The LTTE kill 13 soldiers in an armed ambush in Jaffna.
Sources
Report on the Presidential Truth Commission on Ethnic Violence (1981 – 1984), Volume I; S. Sharvananda, S. S. Sahabandu, M. M. Zuhair; September 2002; Sharpened Claws, Tim McGirk, Time Magazine, 9 February 1998.
Quotations
“The New Tigers, renamed the LTTE in 1976, survived on robbing banks, killing policemen and stealing their weapons, and fighting rival Tamil militant groups. Whenever the police were closing in on him, Prabhakaran and his boys slipped over to India’s Tamil Nadu state, smuggled in with help from boyhood friends. In 1983, the gang killed 13 soldiers in an ambush near Jaffna. He and his cohorts fled to Tamil Nadu…” Sharpened Claws, Tim McGirk, Time Magazine, 9 February 1998.
Q: “Why did you stage the July ambush? There are various versions afloat. According to some, it was an act of reprisal as four Tamil women who had been raped. Based on my investigations I felt that you had to prove a point to the Sinhalese army who were jubilant over the death of your close associate, Charles Anthony, leader of the military wing on 15 July.

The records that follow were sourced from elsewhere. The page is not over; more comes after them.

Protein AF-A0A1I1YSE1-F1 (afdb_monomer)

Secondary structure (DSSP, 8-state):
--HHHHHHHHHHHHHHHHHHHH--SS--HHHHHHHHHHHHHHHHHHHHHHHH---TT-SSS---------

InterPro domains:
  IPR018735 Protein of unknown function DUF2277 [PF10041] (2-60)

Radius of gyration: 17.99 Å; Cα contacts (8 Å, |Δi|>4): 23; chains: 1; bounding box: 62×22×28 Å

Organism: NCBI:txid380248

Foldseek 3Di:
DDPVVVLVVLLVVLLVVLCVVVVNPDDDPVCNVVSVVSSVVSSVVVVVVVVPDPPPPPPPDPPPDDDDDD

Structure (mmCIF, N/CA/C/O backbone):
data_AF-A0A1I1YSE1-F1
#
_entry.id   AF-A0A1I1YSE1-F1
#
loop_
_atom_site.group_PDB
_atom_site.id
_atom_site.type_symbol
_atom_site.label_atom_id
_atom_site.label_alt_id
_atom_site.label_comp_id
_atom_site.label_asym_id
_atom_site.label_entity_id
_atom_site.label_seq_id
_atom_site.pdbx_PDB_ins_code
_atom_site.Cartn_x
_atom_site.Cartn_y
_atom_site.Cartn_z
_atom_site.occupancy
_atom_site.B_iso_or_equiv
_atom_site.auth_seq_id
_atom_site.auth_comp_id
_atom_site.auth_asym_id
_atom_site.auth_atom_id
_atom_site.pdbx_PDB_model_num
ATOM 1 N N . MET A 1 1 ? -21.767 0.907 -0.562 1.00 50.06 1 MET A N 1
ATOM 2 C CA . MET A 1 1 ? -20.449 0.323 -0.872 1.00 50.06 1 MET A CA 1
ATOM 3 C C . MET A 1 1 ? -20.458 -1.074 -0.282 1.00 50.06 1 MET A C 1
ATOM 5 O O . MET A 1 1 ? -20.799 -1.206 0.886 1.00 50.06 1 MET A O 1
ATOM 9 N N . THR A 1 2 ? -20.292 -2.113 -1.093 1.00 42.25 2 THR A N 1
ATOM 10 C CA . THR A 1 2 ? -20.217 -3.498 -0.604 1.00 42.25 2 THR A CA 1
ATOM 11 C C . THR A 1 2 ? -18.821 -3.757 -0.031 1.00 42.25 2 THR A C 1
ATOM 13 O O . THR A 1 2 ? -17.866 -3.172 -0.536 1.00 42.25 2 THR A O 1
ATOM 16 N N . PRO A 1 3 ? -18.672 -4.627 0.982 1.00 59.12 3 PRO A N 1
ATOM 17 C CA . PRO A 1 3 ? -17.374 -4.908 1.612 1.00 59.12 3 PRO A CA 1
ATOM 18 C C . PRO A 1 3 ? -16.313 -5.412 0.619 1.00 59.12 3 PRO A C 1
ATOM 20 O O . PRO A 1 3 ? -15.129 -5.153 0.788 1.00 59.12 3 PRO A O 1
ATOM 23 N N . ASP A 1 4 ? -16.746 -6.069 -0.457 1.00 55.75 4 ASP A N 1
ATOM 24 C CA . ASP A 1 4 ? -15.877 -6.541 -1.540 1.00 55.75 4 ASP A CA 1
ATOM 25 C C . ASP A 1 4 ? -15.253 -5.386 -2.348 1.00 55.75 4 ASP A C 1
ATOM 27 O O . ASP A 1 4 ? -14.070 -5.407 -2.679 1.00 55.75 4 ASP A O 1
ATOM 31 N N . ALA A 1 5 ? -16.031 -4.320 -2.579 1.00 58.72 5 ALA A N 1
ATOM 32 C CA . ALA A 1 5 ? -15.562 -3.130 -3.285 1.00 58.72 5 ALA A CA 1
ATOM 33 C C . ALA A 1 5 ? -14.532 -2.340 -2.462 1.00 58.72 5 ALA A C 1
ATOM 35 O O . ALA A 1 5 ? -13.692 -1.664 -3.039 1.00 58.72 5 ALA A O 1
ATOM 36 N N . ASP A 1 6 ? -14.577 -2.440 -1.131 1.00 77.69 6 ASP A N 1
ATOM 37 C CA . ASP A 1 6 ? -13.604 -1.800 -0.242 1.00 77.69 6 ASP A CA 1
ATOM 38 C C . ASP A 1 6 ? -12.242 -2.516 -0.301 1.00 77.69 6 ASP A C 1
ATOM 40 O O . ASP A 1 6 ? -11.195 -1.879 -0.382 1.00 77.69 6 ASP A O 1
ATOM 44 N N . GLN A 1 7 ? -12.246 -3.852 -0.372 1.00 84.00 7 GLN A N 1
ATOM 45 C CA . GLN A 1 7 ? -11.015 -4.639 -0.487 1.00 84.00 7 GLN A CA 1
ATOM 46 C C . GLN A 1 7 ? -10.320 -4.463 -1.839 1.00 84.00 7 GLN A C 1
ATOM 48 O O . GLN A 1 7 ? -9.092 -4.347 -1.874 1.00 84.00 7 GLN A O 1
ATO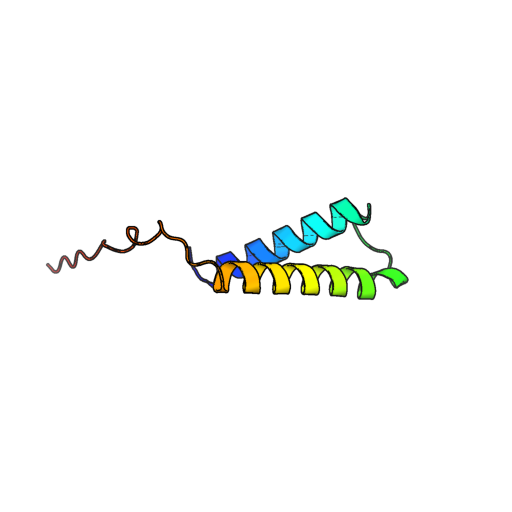M 53 N N . ASP A 1 8 ? -11.061 -4.434 -2.948 1.00 89.06 8 ASP A N 1
ATOM 54 C CA . ASP A 1 8 ? -10.466 -4.182 -4.267 1.00 89.06 8 ASP A CA 1
ATOM 55 C C . ASP A 1 8 ? -9.844 -2.777 -4.340 1.00 89.06 8 ASP A C 1
ATOM 57 O O . ASP A 1 8 ? -8.706 -2.630 -4.792 1.00 89.06 8 ASP A O 1
ATOM 61 N N . ASP A 1 9 ? -10.520 -1.765 -3.784 1.00 91.62 9 ASP A N 1
ATOM 62 C CA . ASP A 1 9 ? -10.019 -0.387 -3.744 1.00 91.62 9 ASP A CA 1
ATOM 63 C C . ASP A 1 9 ? -8.744 -0.271 -2.888 1.00 91.62 9 ASP A C 1
ATOM 65 O O . ASP A 1 9 ? -7.749 0.315 -3.323 1.00 91.62 9 ASP A O 1
ATOM 69 N N . ILE A 1 10 ? -8.702 -0.938 -1.726 1.00 94.06 10 ILE A N 1
ATOM 70 C CA . ILE A 1 10 ? -7.499 -1.028 -0.881 1.00 94.06 10 ILE A CA 1
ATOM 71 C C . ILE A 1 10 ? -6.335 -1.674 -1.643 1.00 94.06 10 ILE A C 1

The point, I guess that you had to assert was that the LTTE despite the loss of one of its ablest leaders was still strong and capable of take on the Sinhalese army. Is this theory correct?”
A: “There is an element of truth to your findings about Charles Anthony and the ambush. The attack was partly in retaliation, a punishment to the Sinhala army. But still we feel that the lives of 13 soldiers cannot compensate the life of a great revolutionary and freedom fighter like Charles. The ambush was also a part of the guerrilla warfare directed against the enemy,” Velupillai Prabhakaran, leader of the Liberation Tigers for Tamil Eelam (LTTE), interview with Anita Pratap, March 1984, Sunday Magazine, India 11-17 March 1984.

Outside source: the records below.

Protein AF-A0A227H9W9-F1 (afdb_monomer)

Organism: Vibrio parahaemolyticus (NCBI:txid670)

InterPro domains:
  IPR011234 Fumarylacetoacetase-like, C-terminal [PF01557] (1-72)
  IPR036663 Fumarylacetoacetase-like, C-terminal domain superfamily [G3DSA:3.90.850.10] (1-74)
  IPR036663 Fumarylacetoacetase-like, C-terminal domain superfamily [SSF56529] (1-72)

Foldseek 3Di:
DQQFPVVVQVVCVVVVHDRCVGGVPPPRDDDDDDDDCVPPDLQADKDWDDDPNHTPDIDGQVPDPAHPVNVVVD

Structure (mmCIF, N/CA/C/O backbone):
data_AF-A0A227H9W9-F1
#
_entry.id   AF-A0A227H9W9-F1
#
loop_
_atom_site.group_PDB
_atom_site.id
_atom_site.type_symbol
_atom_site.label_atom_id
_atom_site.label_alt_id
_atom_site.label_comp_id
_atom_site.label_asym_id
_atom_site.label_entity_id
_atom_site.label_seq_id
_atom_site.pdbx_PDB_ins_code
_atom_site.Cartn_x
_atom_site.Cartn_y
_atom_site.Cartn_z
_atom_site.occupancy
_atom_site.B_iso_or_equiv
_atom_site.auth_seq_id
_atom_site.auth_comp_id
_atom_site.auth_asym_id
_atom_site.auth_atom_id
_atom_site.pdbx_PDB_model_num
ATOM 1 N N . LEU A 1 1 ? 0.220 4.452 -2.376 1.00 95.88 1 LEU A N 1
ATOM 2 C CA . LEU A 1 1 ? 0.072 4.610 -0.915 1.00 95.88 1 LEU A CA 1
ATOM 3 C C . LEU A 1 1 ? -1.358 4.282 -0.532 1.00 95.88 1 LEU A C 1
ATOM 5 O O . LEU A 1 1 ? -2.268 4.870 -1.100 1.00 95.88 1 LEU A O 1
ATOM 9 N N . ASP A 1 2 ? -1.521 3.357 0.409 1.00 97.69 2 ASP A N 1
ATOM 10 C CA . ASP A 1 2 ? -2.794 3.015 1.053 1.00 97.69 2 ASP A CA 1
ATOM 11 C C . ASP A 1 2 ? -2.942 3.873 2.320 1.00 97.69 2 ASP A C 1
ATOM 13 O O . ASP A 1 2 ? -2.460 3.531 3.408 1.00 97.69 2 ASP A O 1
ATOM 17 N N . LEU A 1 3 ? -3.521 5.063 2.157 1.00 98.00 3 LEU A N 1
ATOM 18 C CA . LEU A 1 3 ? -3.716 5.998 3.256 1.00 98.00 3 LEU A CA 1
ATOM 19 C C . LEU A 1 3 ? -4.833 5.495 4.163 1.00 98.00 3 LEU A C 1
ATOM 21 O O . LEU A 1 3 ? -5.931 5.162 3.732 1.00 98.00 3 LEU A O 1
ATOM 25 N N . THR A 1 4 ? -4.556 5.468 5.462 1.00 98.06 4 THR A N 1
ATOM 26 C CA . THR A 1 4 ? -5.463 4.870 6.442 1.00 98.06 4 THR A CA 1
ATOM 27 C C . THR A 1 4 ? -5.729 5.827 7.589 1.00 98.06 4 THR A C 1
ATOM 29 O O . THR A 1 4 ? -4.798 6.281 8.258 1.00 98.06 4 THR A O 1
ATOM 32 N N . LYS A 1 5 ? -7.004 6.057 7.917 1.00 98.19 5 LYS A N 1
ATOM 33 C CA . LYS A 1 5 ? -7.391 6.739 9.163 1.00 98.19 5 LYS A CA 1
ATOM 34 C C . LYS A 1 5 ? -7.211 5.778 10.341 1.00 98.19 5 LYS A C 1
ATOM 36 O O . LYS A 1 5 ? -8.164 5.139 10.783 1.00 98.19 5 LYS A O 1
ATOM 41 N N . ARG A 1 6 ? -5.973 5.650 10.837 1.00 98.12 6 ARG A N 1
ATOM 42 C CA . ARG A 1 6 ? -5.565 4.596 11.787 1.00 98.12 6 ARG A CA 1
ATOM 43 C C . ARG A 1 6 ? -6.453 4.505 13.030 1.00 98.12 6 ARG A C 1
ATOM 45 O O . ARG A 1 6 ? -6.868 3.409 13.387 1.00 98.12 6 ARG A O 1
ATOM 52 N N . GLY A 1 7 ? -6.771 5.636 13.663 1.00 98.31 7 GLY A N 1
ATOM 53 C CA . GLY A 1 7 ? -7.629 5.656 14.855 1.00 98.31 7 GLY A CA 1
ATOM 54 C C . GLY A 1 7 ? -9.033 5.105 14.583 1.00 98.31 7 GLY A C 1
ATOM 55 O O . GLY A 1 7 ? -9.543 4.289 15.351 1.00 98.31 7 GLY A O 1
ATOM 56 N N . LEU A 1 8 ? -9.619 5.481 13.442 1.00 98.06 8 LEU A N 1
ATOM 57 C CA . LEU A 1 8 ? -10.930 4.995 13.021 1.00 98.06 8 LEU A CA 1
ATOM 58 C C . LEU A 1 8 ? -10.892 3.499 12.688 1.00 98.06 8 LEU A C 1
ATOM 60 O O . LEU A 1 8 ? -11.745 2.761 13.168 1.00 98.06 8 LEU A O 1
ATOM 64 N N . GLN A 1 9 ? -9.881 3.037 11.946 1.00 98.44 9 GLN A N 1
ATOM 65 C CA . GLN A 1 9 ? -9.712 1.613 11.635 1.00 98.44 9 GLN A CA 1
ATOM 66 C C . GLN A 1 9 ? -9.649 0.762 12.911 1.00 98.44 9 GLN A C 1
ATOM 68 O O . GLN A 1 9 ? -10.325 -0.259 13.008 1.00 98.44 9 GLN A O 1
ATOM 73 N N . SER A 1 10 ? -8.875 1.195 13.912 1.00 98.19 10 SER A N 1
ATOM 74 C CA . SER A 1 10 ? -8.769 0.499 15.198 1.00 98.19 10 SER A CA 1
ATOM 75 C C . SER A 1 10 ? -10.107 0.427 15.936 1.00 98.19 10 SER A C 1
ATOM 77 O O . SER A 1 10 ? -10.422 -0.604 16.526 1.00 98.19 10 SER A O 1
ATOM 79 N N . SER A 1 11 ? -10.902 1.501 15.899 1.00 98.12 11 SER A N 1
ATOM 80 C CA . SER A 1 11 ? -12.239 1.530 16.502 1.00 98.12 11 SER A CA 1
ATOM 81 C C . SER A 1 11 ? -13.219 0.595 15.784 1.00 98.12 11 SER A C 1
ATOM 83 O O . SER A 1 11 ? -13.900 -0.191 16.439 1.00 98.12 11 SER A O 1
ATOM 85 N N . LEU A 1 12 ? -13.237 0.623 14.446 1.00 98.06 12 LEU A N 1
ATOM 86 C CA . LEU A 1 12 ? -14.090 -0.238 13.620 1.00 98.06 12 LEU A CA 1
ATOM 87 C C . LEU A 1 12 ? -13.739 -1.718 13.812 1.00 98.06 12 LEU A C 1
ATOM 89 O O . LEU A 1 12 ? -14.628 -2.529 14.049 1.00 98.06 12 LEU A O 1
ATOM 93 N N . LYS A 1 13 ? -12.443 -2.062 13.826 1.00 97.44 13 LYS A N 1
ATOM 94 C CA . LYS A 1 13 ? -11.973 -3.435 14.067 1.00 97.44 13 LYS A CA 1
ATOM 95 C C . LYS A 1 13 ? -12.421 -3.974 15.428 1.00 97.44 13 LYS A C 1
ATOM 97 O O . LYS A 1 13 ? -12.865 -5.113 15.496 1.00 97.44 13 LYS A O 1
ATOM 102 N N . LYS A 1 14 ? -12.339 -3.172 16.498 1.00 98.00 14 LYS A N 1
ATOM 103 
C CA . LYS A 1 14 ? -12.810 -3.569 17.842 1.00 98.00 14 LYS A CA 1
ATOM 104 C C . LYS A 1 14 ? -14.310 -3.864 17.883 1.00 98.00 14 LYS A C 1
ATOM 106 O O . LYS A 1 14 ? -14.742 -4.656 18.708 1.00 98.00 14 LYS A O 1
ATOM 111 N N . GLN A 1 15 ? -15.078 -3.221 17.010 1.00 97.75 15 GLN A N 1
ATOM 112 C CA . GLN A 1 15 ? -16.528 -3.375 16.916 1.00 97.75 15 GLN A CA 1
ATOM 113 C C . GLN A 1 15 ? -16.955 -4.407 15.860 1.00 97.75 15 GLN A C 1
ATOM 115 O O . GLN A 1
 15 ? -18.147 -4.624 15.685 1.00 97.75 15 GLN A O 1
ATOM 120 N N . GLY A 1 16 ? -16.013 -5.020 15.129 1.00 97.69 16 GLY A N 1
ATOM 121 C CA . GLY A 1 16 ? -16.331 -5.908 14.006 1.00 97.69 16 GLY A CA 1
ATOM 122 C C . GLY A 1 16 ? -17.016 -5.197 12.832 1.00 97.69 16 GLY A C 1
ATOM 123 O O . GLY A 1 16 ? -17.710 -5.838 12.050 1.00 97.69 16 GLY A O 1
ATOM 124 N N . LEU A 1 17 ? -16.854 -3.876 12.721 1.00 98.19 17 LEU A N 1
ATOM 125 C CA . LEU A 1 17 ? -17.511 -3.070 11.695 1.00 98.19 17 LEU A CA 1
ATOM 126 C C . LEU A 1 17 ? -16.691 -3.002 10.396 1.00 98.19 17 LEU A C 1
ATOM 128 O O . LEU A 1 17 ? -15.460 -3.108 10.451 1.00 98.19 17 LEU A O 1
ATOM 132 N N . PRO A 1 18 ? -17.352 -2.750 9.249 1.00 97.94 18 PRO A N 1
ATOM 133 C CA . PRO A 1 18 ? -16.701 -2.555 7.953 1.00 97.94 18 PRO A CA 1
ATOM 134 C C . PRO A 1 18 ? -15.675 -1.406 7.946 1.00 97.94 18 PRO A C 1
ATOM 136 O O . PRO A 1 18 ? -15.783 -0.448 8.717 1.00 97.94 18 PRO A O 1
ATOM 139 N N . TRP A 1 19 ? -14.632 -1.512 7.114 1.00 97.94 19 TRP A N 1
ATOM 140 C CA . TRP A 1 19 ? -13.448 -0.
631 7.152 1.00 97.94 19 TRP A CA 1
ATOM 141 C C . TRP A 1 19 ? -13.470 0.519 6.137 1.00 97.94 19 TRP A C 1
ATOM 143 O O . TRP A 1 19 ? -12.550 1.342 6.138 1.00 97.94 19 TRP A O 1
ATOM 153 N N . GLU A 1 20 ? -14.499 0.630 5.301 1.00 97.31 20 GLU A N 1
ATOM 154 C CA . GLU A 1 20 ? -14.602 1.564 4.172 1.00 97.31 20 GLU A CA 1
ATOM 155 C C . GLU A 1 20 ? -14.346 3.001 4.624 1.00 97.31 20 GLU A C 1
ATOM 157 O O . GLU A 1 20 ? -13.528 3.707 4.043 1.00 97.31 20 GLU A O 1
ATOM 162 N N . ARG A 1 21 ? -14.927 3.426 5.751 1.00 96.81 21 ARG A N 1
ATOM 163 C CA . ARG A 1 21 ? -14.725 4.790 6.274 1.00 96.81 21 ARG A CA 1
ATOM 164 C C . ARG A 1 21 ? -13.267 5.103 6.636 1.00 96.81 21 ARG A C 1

“On the night of 23rd July, around 11.30pm, 13 soldiers on a routine patrol in the North traveling in a jeep and a truck, came under terrorists attack and all 13 soldiers were killed. This was at this time the largest number of army men killed so far in any incident in the North. News of the killing spread instantly on Sunday in the country,” Report on the Presidential Truth Commission on Ethnic Violence (1981 – 1984), Volume I; S. Sharvananda, S. S. Sahabandu, M. M. Zuhair; September 2002.
Related events
24 July 1983
23 July 2001







kannan said,
The report of the Presidential Truth Commission on Ethnic Violence (1981 – 1984) talks about how the army in Jaffna, in revenge for the killing of the 13 soldiers, killed 10 Tamil civilians on Sunday, 24 July 1983. By the evening, there were a total of 51 reprisal killings of Tamil civilians.
News of these killings by government forces never appeared in print, in contrast to the way the killing of the 13 soldiers had been widely reported.
Evidence was placed before the Commission that if the news of these reprisals had been published, the riots may have been avoided. But incredibly, the country’s media went silent on the fact that 51 (Tamil civilians) had already been killed in response to the killing of the 13 (Sinhalese soldiers).
The question that the Commission grappled with was why the government failed to use on Sunday the censorship that it had brought into force only the previous Wednesday, to prevent a country-wide splash of the news of the killing of the 13 soldiers? This was a question that Sarath Muttetuwegama MP raised in Parliament on 4 August 1983. The Commission argued that “in as much as publicity for the reprisal killing of 51 soldiers could have saved the unfortunate events that followed, the censorship of the death of 13 soldiers could have equally well prevented the cycle of events that ensued.”